"I am afraid of him, dear lady," replied the girl, pointing to the lofty chamber.

"Afraid! art thou, indeed?" said she, a little coldly, remembering the news of the day; "didst thou not sell thyself to the duke in spite of thy father's wishes?"

"O yes, I did, dear lady," replied Smâyâtee; "but—" and she began to cry bitterly, and could not say another word for her tears and sobs.

The true woman triumphed in the "wife," for she put out her arms, and raised the forlorn stranger to her bosom, and comforted her with such words as women who have great and loving hearts only can. Then, confiding her to the tender care of her own women, she went on her way to find out the meaning of those dreadful cries.

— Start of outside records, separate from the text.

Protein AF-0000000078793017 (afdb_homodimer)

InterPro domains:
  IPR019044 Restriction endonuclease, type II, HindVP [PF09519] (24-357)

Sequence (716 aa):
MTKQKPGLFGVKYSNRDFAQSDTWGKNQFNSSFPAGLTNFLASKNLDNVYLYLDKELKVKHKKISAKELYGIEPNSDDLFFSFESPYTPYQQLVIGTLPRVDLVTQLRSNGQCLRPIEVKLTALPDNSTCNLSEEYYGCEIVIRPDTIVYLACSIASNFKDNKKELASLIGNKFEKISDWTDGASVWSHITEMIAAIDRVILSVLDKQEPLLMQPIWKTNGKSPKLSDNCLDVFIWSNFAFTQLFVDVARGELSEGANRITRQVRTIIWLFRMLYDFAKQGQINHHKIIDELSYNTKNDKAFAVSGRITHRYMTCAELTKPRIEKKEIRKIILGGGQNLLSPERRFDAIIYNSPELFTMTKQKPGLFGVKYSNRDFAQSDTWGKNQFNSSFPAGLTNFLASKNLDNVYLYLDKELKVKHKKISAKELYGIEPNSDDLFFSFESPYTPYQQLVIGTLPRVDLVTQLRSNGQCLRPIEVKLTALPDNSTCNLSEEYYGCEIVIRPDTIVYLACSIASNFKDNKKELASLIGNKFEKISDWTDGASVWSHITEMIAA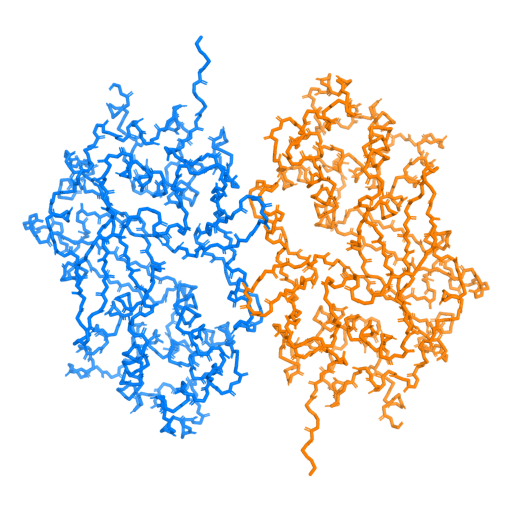IDRVILSVLDKQEPLLMQPIWKTNGKSPKLSDNCLDVFIWSNFAFTQLFVDVARGELSEGANRITRQVRTIIWLFRMLYDFAKQGQINHHKIIDELSYNTKNDKAFAVSGRITHRYMTCAELTKPRIEKKEIRKIILGGGQNLLSPERRFDAIIYNSPELFT

Structure (mmCIF, N/CA/C/O backbone):
data_AF-0000000078793017-model_v1
#
loop_
_entity.id
_entity.type
_entity.pdbx_description
1 polymer 'HindVP restriction endonuclease'
#
loop_
_atom_site.group_PDB
_atom_site.id
_atom_site.type_symbol
_atom_site.label_atom_id
_atom_site.label_alt_id
_atom_site.label_comp_id
_atom_site.label_asym_id
_atom_site.label_entity_id
_atom_site.label_seq_id
_atom_site.pdbx_PDB_ins_code
_atom_site.Cartn_x
_atom_site.Cartn_y
_atom_site.Cartn_z
_atom_site.occupancy
_atom_site.B_iso_or_equiv
_atom_site.auth_seq_id
_atom_site.auth_comp_id
_atom_site.auth_asym_id
_atom_site.auth_atom_id
_atom_site.pdbx_PDB_model_num
ATOM 1 N N . MET A 1 1 ? -37.531 -8.133 11.984 1 35.78 1 MET A N 1
ATOM 2 C CA . MET A 1 1 ? -36.469 -9.086 11.633 1 35.78 1 MET A CA 1
ATOM 3 C C . MET A 1 1 ? -35.281 -8.375 11 1 35.78 1 MET A C 1
ATOM 5 O O . MET A 1 1 ? -35.438 -7.688 9.992 1 35.78 1 MET A O 1
ATOM 9 N N . THR A 1 2 ? -34.312 -7.973 11.633 1 53.84 2 THR A N 1
ATOM 10 C CA . THR A 1 2 ? -33.25 -7.078 11.164 1 53.84 2 THR A CA 1
ATOM 11 C C . THR A 1 2 ? -32.656 -7.594 9.859 1 53.84 2 THR A C 1
ATOM 13 O O . THR A 1 2 ? -32.094 -8.695 9.82 1 53.84 2 THR A O 1
ATOM 16 N N . LYS A 1 3 ? -33.031 -7.184 8.68 1 67.56 3 LYS A N 1
ATOM 17 C CA . LYS A 1 3 ? -32.688 -7.629 7.336 1 67.56 3 LYS A CA 1
ATOM 18 C C . LYS A 1 3 ? -31.188 -7.68 7.148 1 67.56 3 LYS A C 1
ATOM 20 O O . LYS A 1 3 ? -30.484 -6.723 7.484 1 67.56 3 LYS A O 1
ATOM 25 N N . GLN A 1 4 ? -30.625 -8.898 6.922 1 84.81 4 GLN A N 1
ATOM 26 C CA . GLN A 1 4 ? -29.203 -9.117 6.684 1 84.81 4 GLN A CA 1
ATOM 27 C C . GLN A 1 4 ? -28.688 -8.219 5.562 1 84.81 4 GLN A C 1
ATOM 29 O O . GLN A 1 4 ? -29.328 -8.102 4.512 1 84.81 4 GLN A O 1
ATOM 34 N N . LYS A 1 5 ? -27.719 -7.426 5.789 1 91.56 5 LYS A N 1
ATOM 35 C CA . LYS A 1 5 ? -27.094 -6.555 4.812 1 91.56 5 LYS A CA 1
ATOM 36 C C . LYS A 1 5 ? -26.297 -7.363 3.781 1 91.56 5 LYS A C 1
ATOM 38 O O . LYS A 1 5 ? -25.828 -8.461 4.078 1 91.56 5 LYS A O 1
ATOM 43 N N . PRO A 1 6 ? -26.266 -6.914 2.549 1 96.56 6 PRO A N 1
ATOM 44 C CA . PRO A 1 6 ? -25.438 -7.602 1.546 1 96.56 6 PRO A CA 1
ATOM 45 C C . PRO A 1 6 ? -24.016 -7.848 2.02 1 96.56 6 PRO A C 1
ATOM 47 O O . PRO A 1 6 ? -23.422 -6.992 2.688 1 96.56 6 PRO A O 1
ATOM 50 N N . GLY A 1 7 ? -23.531 -9.023 1.708 1 97.19 7 GLY A N 1
ATOM 51 C CA . GLY A 1 7 ? -22.188 -9.391 2.115 1 97.19 7 GLY A CA 1
ATOM 52 C C . GLY A 1 7 ? -21.766 -10.758 1.604 1 97.19 7 GLY A C 1
ATOM 53 O O . GLY A 1 7 ? -22.453 -11.359 0.786 1 97.19 7 GLY A O 1
ATOM 54 N N . LEU A 1 8 ? -20.609 -11.18 1.96 1 98.25 8 LEU A N 1
ATOM 55 C CA . LEU A 1 8 ? -20.047 -12.5 1.652 1 98.25 8 LEU A CA 1
ATOM 56 C C . LEU A 1 8 ? -19.781 -13.281 2.93 1 98.25 8 LEU A C 1
ATOM 58 O O . LEU A 1 8 ? -19.359 -12.711 3.938 1 98.25 8 LEU A O 1
ATOM 62 N N . PHE A 1 9 ? -19.953 -14.531 2.842 1 98.5 9 PHE A N 1
ATOM 63 C CA . PHE A 1 9 ? -19.844 -15.398 4.012 1 98.5 9 PHE A CA 1
ATOM 64 C C . PHE A 1 9 ? -18.484 -15.242 4.68 1 98.5 9 PHE A C 1
ATOM 66 O O . PHE A 1 9 ? -17.453 -15.438 4.039 1 98.5 9 PHE A O 1
ATOM 73 N N . GLY A 1 10 ? -18.469 -14.883 5.895 1 98 10 GLY A N 1
ATOM 74 C CA . GLY A 1 10 ? -17.266 -14.867 6.707 1 98 10 GLY A CA 1
ATOM 75 C C . GLY A 1 10 ? -16.406 -13.633 6.48 1 98 10 GLY A C 1
ATOM 76 O O . GLY A 1 10 ? -15.383 -13.453 7.145 1 98 10 GLY A O 1
ATOM 77 N N . VAL A 1 11 ? -16.719 -12.789 5.555 1 97.94 11 VAL A N 1
ATOM 78 C CA . VAL A 1 11 ? -15.977 -11.547 5.336 1 97.94 11 VAL A CA 1
ATOM 79 C C . VAL A 1 11 ? -16.578 -10.43 6.191 1 97.94 11 VAL A C 1
ATOM 81 O O . VAL A 1 11 ? -17.375 -9.625 5.707 1 97.94 11 VAL A O 1
ATOM 84 N N . LYS A 1 12 ? -16.109 -10.391 7.402 1 95.75 12 LYS A N 1
ATOM 85 C CA . LYS A 1 12 ? -16.703 -9.508 8.398 1 95.75 12 LYS A CA 1
ATOM 86 C C . LYS A 1 12 ? -16.094 -8.109 8.336 1 95.75 12 LYS A C 1
ATOM 88 O O . LYS A 1 12 ? -16.812 -7.109 8.391 1 95.75 12 LYS A O 1
ATOM 93 N N . TYR A 1 13 ? -14.766 -8.062 8.352 1 96.81 13 TYR A N 1
ATOM 94 C CA . TYR A 1 13 ? -14.031 -6.801 8.312 1 96.81 13 TYR A CA 1
ATOM 95 C C . TYR A 1 13 ? -13.18 -6.703 7.051 1 96.81 13 TYR A C 1
ATOM 97 O O . TYR A 1 13 ? -12.305 -7.539 6.824 1 96.81 13 TYR A O 1
ATOM 105 N N . SER A 1 14 ? -13.484 -5.742 6.262 1 97.5 14 SER A N 1
ATOM 106 C CA . SER A 1 14 ? -12.742 -5.531 5.027 1 97.5 14 SER A CA 1
ATOM 107 C C . SER A 1 14 ? -12.758 -4.062 4.613 1 97.5 14 SER A C 1
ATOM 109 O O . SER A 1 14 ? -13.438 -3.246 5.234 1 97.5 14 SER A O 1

Nai Dhamaphat, who had been watching in sadness and despair the marvellous expression of Nature's tears and smiles, was the first to mount the spiral staircase, to find his father in the last agonies of death. He takes him up gently, with the assistance of the women, and places him on his luxurious couch.

The duke is dead.

Everything is forgotten. He sees the pale face of the duchess, his mother, that silent woman, and, catching a glimpse of the bitter sorrow of that patient soul, who was so worthy of his father's love in her right of youth and beauty,—the foremost to love him, the last and only woman of all those whom he had wronged to mourn him,—he bows his head and weeps. The son and the mother are drawn closer than ever. They two had suffered in silence apart. Now they sorrowed together.